Regioselective covalent modification of hemoglobin in search of antisickling agents
Park, Soobong,Hayes, Brittany L.,Marankan, Fatima,Mulhearn, Debbie C.,Wanna, Linda,Mesecar, Andrew D.,Santarsiero, Bernard D.,Johnson, Michael E.,Venton, Duane L.
, p. 936 - 953 (2007/10/03)
Although the molecular defect in sickle hemoglobin that produces sickle cell disease has been known for decades, there is still no effective drug treatment that acts on hemoglobin itself. In this work, a series of diversely substituted isothiocyanates (R-NCS) were examined for their regioselective reaction with hemoglobin in an attempt to alter the solubility properties of sickle hemoglobin. Electrospray mass spectrometry, molecular modeling, X-ray crystallography, and conventional protein chemistry were used to study this regioselectivity and the resulting increase in solubility of the modified hemoglobin. Depending on the attached R-group, the isothiocyanates were found to react either with the Cysβ93 or the N-terminal amine of the α-chain. One of the most effective compounds in the series, 2-(N,N-dimethylamino)ethyl isothiocyanate, selectively reacts with the thiol of Cysβ93 which, in conjunction with the cationic group, was seen to perturb the local hemoglobin structure.
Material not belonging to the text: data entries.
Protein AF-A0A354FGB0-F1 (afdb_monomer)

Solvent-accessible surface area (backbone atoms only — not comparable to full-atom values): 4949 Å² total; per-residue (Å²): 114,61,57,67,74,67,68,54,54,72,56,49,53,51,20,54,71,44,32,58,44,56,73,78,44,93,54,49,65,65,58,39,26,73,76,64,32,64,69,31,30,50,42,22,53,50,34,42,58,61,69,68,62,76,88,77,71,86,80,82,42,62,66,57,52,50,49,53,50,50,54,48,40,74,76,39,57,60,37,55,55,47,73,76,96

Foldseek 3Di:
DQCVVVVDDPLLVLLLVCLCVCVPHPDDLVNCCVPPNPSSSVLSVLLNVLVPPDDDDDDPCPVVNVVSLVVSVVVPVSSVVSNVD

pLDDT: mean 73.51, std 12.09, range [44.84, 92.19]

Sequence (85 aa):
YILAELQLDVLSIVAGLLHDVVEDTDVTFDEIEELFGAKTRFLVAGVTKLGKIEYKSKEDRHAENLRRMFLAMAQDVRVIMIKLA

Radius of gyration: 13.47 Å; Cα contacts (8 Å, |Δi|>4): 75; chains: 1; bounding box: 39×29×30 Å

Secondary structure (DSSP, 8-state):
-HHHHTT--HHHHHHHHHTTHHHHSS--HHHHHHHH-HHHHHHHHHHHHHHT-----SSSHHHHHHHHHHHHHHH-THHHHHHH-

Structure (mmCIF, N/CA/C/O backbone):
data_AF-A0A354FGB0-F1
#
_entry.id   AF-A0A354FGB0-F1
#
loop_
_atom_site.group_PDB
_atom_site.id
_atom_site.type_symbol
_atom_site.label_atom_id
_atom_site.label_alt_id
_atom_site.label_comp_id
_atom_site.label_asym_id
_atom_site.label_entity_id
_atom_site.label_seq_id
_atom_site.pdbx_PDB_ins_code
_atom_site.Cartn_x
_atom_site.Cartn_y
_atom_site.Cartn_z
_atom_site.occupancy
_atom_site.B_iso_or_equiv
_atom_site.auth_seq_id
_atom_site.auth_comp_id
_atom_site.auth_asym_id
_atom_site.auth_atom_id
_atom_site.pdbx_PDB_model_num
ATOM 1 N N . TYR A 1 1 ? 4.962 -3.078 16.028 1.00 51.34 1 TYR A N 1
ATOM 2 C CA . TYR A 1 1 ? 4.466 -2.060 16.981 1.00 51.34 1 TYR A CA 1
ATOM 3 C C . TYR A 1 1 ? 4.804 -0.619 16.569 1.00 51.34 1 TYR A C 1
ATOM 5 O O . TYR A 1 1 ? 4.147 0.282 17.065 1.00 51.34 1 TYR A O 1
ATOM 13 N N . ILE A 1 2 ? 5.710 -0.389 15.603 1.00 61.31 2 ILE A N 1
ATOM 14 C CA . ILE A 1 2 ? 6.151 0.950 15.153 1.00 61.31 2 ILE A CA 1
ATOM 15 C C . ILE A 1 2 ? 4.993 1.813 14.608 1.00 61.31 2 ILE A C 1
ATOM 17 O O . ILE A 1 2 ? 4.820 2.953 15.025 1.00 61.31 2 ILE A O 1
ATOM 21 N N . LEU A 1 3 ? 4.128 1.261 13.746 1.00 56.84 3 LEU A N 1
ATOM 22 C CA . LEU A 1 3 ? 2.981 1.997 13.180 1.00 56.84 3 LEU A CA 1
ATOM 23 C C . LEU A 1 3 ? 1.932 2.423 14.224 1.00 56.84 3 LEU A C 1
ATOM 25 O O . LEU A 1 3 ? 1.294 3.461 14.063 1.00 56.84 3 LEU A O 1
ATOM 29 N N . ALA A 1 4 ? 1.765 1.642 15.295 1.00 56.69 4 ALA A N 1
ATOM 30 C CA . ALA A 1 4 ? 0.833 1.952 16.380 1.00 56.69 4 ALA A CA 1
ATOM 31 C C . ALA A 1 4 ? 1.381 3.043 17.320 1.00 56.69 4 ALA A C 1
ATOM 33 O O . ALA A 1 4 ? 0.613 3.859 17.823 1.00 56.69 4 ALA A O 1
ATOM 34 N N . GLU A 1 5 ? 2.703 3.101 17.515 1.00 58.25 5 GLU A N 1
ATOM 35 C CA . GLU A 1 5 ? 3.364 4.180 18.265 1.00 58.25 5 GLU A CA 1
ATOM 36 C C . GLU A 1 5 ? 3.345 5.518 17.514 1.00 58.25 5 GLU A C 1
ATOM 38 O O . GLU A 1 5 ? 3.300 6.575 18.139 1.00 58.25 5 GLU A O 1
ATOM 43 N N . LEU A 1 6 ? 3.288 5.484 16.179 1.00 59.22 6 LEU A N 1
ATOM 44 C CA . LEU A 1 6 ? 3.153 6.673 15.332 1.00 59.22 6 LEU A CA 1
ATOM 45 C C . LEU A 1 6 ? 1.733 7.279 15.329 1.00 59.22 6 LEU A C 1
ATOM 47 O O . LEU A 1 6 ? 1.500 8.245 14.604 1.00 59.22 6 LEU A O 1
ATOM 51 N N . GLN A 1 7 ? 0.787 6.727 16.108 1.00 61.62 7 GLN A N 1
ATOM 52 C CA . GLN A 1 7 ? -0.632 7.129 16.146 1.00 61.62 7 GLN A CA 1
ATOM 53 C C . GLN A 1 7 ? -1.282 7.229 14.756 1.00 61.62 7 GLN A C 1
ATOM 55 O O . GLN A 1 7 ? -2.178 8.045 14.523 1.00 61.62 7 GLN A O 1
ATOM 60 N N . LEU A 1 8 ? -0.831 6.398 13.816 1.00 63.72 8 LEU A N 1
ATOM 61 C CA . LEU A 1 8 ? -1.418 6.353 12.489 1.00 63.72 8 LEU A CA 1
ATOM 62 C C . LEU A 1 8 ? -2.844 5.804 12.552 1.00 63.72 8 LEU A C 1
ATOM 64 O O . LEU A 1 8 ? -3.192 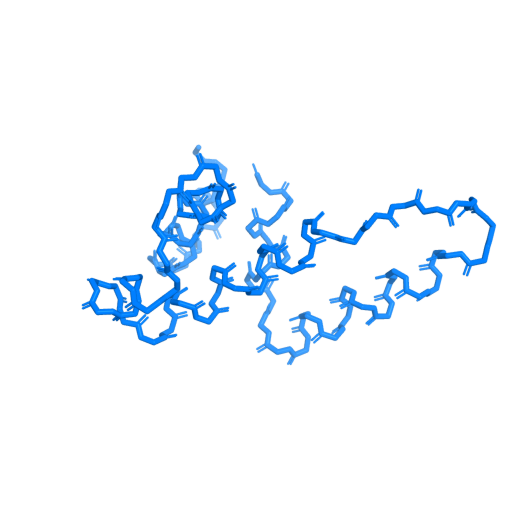4.994 13.413 1.00 63.72 8 LEU A O 1
ATOM 68 N N . ASP A 1 9 ? -3.682 6.267 11.629 1.00 77.69 9 ASP A N 1
ATOM 69 C CA . ASP A 1 9 ? -5.075 5.855 11.586 1.00 77.69 9 ASP A CA 1
ATOM 70 C C . ASP A 1 9 ? -5.210 4.354 11.299 1.00 77.69 9 ASP A C 1
ATOM 72 O O . ASP A 1 9 ? -4.333 3.728 10.701 1.00 77.69 9 ASP A O 1
ATOM 76 N N . VAL A 1 10 ? -6.342 3.775 11.705 1.00 79.44 10 VAL A N 1
ATOM 77 C CA . VAL A 1 10 ? -6.611 2.332 11.586 1.00 79.44 10 VAL A CA 1
ATOM 78 C C . VAL A 1 10 ? -6.354 1.818 10.164 1.00 79.44 10 VAL A C 1
ATOM 80 O O . VAL A 1 10 ? -5.815 0.727 9.999 1.00 79.44 10 VAL A O 1
ATOM 83 N N . LEU A 1 11 ? -6.651 2.621 9.136 1.00 80.31 11 LEU A N 1
ATOM 84 C CA . LEU A 1 11 ? -6.420 2.251 7.737 1.00 80.31 11 LEU A CA 1
ATOM 85 C C . LEU A 1 11 ? -4.934 2.072 7.407 1.00 80.31 11 LEU A C 1
ATOM 87 O O . LEU A 1 11 ? -4.595 1.195 6.620 1.00 80.31 11 LEU A O 1
ATOM 91 N N . SER A 1 12 ? -4.047 2.857 8.019 1.00 78.75 12 SER A N 1
ATOM 92 C CA . SER A 1 12 ? -2.600 2.726 7.830 1.00 78.75 12 SER A CA 1
ATOM 93 C C . SER A 1 12 ? -2.057 1.446 8.453 1.00 78.75 12 SER A C 1
ATOM 95 O O . SER A 1 12 ? -1.213 0.779 7.861 1.00 78.75 12 SER A O 1
ATOM 97 N N . ILE A 1 13 ? -2.565 1.078 9.632 1.00 81.00 13 ILE A N 1
ATOM 98 C CA . ILE A 1 13 ? -2.180 -0.167 10.307 1.00 81.00 13 ILE A CA 1
ATOM 99 C C . ILE A 1 13 ? -2.643 -1.366 9.478 1.00 81.00 13 ILE A C 1
ATOM 101 O O . ILE A 1 13 ? -1.859 -2.276 9.224 1.00 81.00 13 ILE A O 1
ATOM 105 N N . VAL A 1 14 ? -3.893 -1.344 9.006 1.00 83.62 14 VAL A N 1
ATOM 106 C CA . VAL A 1 14 ? -4.438 -2.395 8.138 1.00 83.62 14 VAL A CA 1
ATOM 107 C C . VAL A 1 14 ? -3.638 -2.489 6.838 1.00 83.62 14 VAL A C 1
ATOM 109 O O . VAL A 1 14 ? -3.224 -3.580 6.461 1.00 83.62 14 VAL A O 1
ATOM 112 N N . ALA A 1 15 ? -3.347 -1.363 6.183 1.00 83.62 15 ALA A N 1
ATOM 113 C CA . ALA A 1 15 ? -2.548 -1.360 4.963 1.00 83.62 15 ALA A CA 1
ATOM 114 C C . ALA A 1 15 ? -1.125 -1.896 5.191 1.00 83.62 15 ALA A C 1
ATOM 116 O O . ALA A 1 15 ? -0.641 -2.668 4.371 1.00 83.62 15 ALA A O 1
ATOM 117 N N . GLY A 1 16 ? -0.481 -1.568 6.315 1.00 81.31 16 GLY A N 1
ATOM 118 C CA . GLY A 1 16 ? 0.825 -2.128 6.677 1.00 81.31 16 GLY A CA 1
ATOM 119 C C . GLY A 1 16 ? 0.804 -3.632 6.942 1.00 81.31 16 GLY A C 1
ATOM 120 O O . GLY A 1 16 ? 1.766 -4.313 6.614 1.00 81.31 16 GLY A O 1
ATOM 121 N N . LEU A 1 17 ? -0.297 -4.185 7.453 1.00 82.94 17 LEU A N 1
ATOM 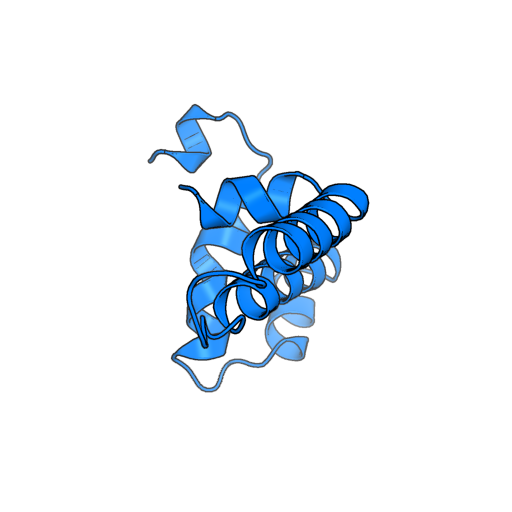122 C CA . LEU A 1 17 ? -0.441 -5.636 7.615 1.00 82.94 17 LEU A CA 1
ATOM 123 C C . LEU A 1 17 ? -0.734 -6.358 6.291 1.00 82.94 17 LEU A C 1
ATOM 125 O O . LEU A 1 17 ? -0.353 -7.513 6.133 1.00 82.94 17 LEU A O 1
ATOM 129 N N . LEU A 1 18 ? -1.417 -5.693 5.355 1.00 85.38 18 LEU A N 1
ATOM 130 C CA . LEU A 1 18 ? -1.876 -6.292 4.098 1.00 85.38 18 LEU A CA 1
ATOM 131 C C . LEU A 1 18 ? -0.933 -6.071 2.908 1.00 85.38 18 LEU A C 1
ATOM 133 O O . LEU A 1 18 ? -1.110 -6.726 1.885 1.00 85.38 18 LEU A O 1
ATOM 137 N N . HIS A 1 19 ? 0.028 -5.146 2.993 1.00 80.06 19 HIS A N 1
ATOM 138 C CA . HIS A 1 19 ? 0.797 -4.727 1.815 1.00 80.06 19 HIS A CA 1
ATOM 139 C C . HIS A 1 19 ? 1.588 -5.853 1.138 1.00 80.06 19 HIS A C 1
ATOM 141 O O . HIS A 1 19 ? 1.628 -5.892 -0.091 1.00 80.06 19 HIS A O 1
ATOM 147 N N . ASP A 1 20 ? 2.137 -6.778 1.925 1.00 81.06 20 ASP A N 1
ATOM 148 C CA . ASP A 1 20 ? 2.863 -7.946 1.418 1.00 81.06 20 ASP A CA 1
ATOM 149 C C . ASP A 1 20 ? 1.924 -9.109 1.070 1.00 81.06 20 ASP A C 1
ATOM 151 O O . ASP A 1 20 ? 2.270 -9.968 0.270 1.00 81.06 20 ASP A O 1
ATOM 155 N N . VAL A 1 21 ? 0.681 -9.115 1.568 1.00 83.94 21 VAL A N 1
ATOM 156 C CA . VAL A 1 21 ? -0.297 -10.172 1.251 1.00 83.94 21 VAL A CA 1
ATOM 157 C C . VAL A 1 21 ? -0.632 -10.177 -0.242 1.00 83.94 21 VAL A C 1
ATOM 159 O O . VAL A 1 21 ? -0.734 -11.243 -0.837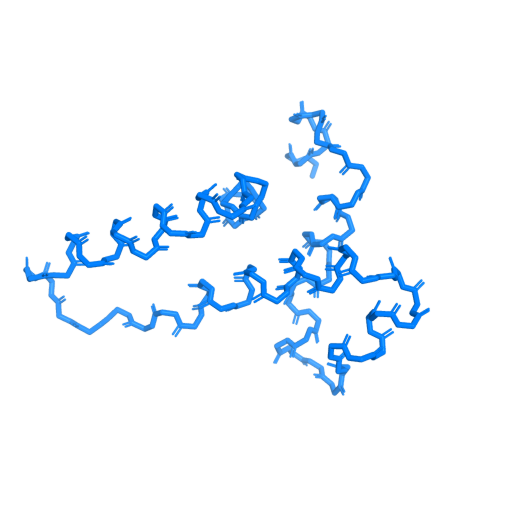 1.00 83.94 21 VAL A O 1
ATOM 162 N N . VAL A 1 22 ? -0.743 -9.006 -0.877 1.00 80.94 22 VAL A N 1
ATOM 163 C CA . VAL A 1 22 ? -1.000 -8.909 -2.330 1.00 80.94 22 VAL A CA 1
ATOM 164 C C . VAL A 1 22 ? 0.226 -9.286 -3.170 1.00 80.94 22 VAL A C 1
ATOM 166 O O . VAL A 1 22 ? 0.102 -9.567 -4.361 1.00 80.94 22 VAL A O 1
ATOM 169 N N . GLU A 1 23 ? 1.427 -9.237 -2.592 1.00 76.50 23 GLU A N 1
ATOM 170 C CA . GLU A 1 23 ? 2.658 -9.617 -3.293 1.00 76.50 23 GLU A CA 1
ATOM 171 C C . GLU A 1 23 ? 2.984 -11.105 -3.127 1.00 76.50 23 GLU A C 1
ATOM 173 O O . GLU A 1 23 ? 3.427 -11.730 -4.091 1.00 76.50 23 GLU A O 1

This modified HbS shows an approximately 30% increase in solubility for the fully deoxygenated state, along with a significant increase in oxygen affinity. This compound and a related analogue appear to readily traverse the erythrocyte membrane. A discussion of the relation of these structural changes to inhibition of gelation is presented. The dual activities of increasing HbS oxygen affinity and directly inhibiting deoxy HbS polymerization, in conjunction with facile membrane traversal, suggest that these cationic isothiocyanates show substantial promise as lead compounds for development of therapeutic agents for sickle cell disease.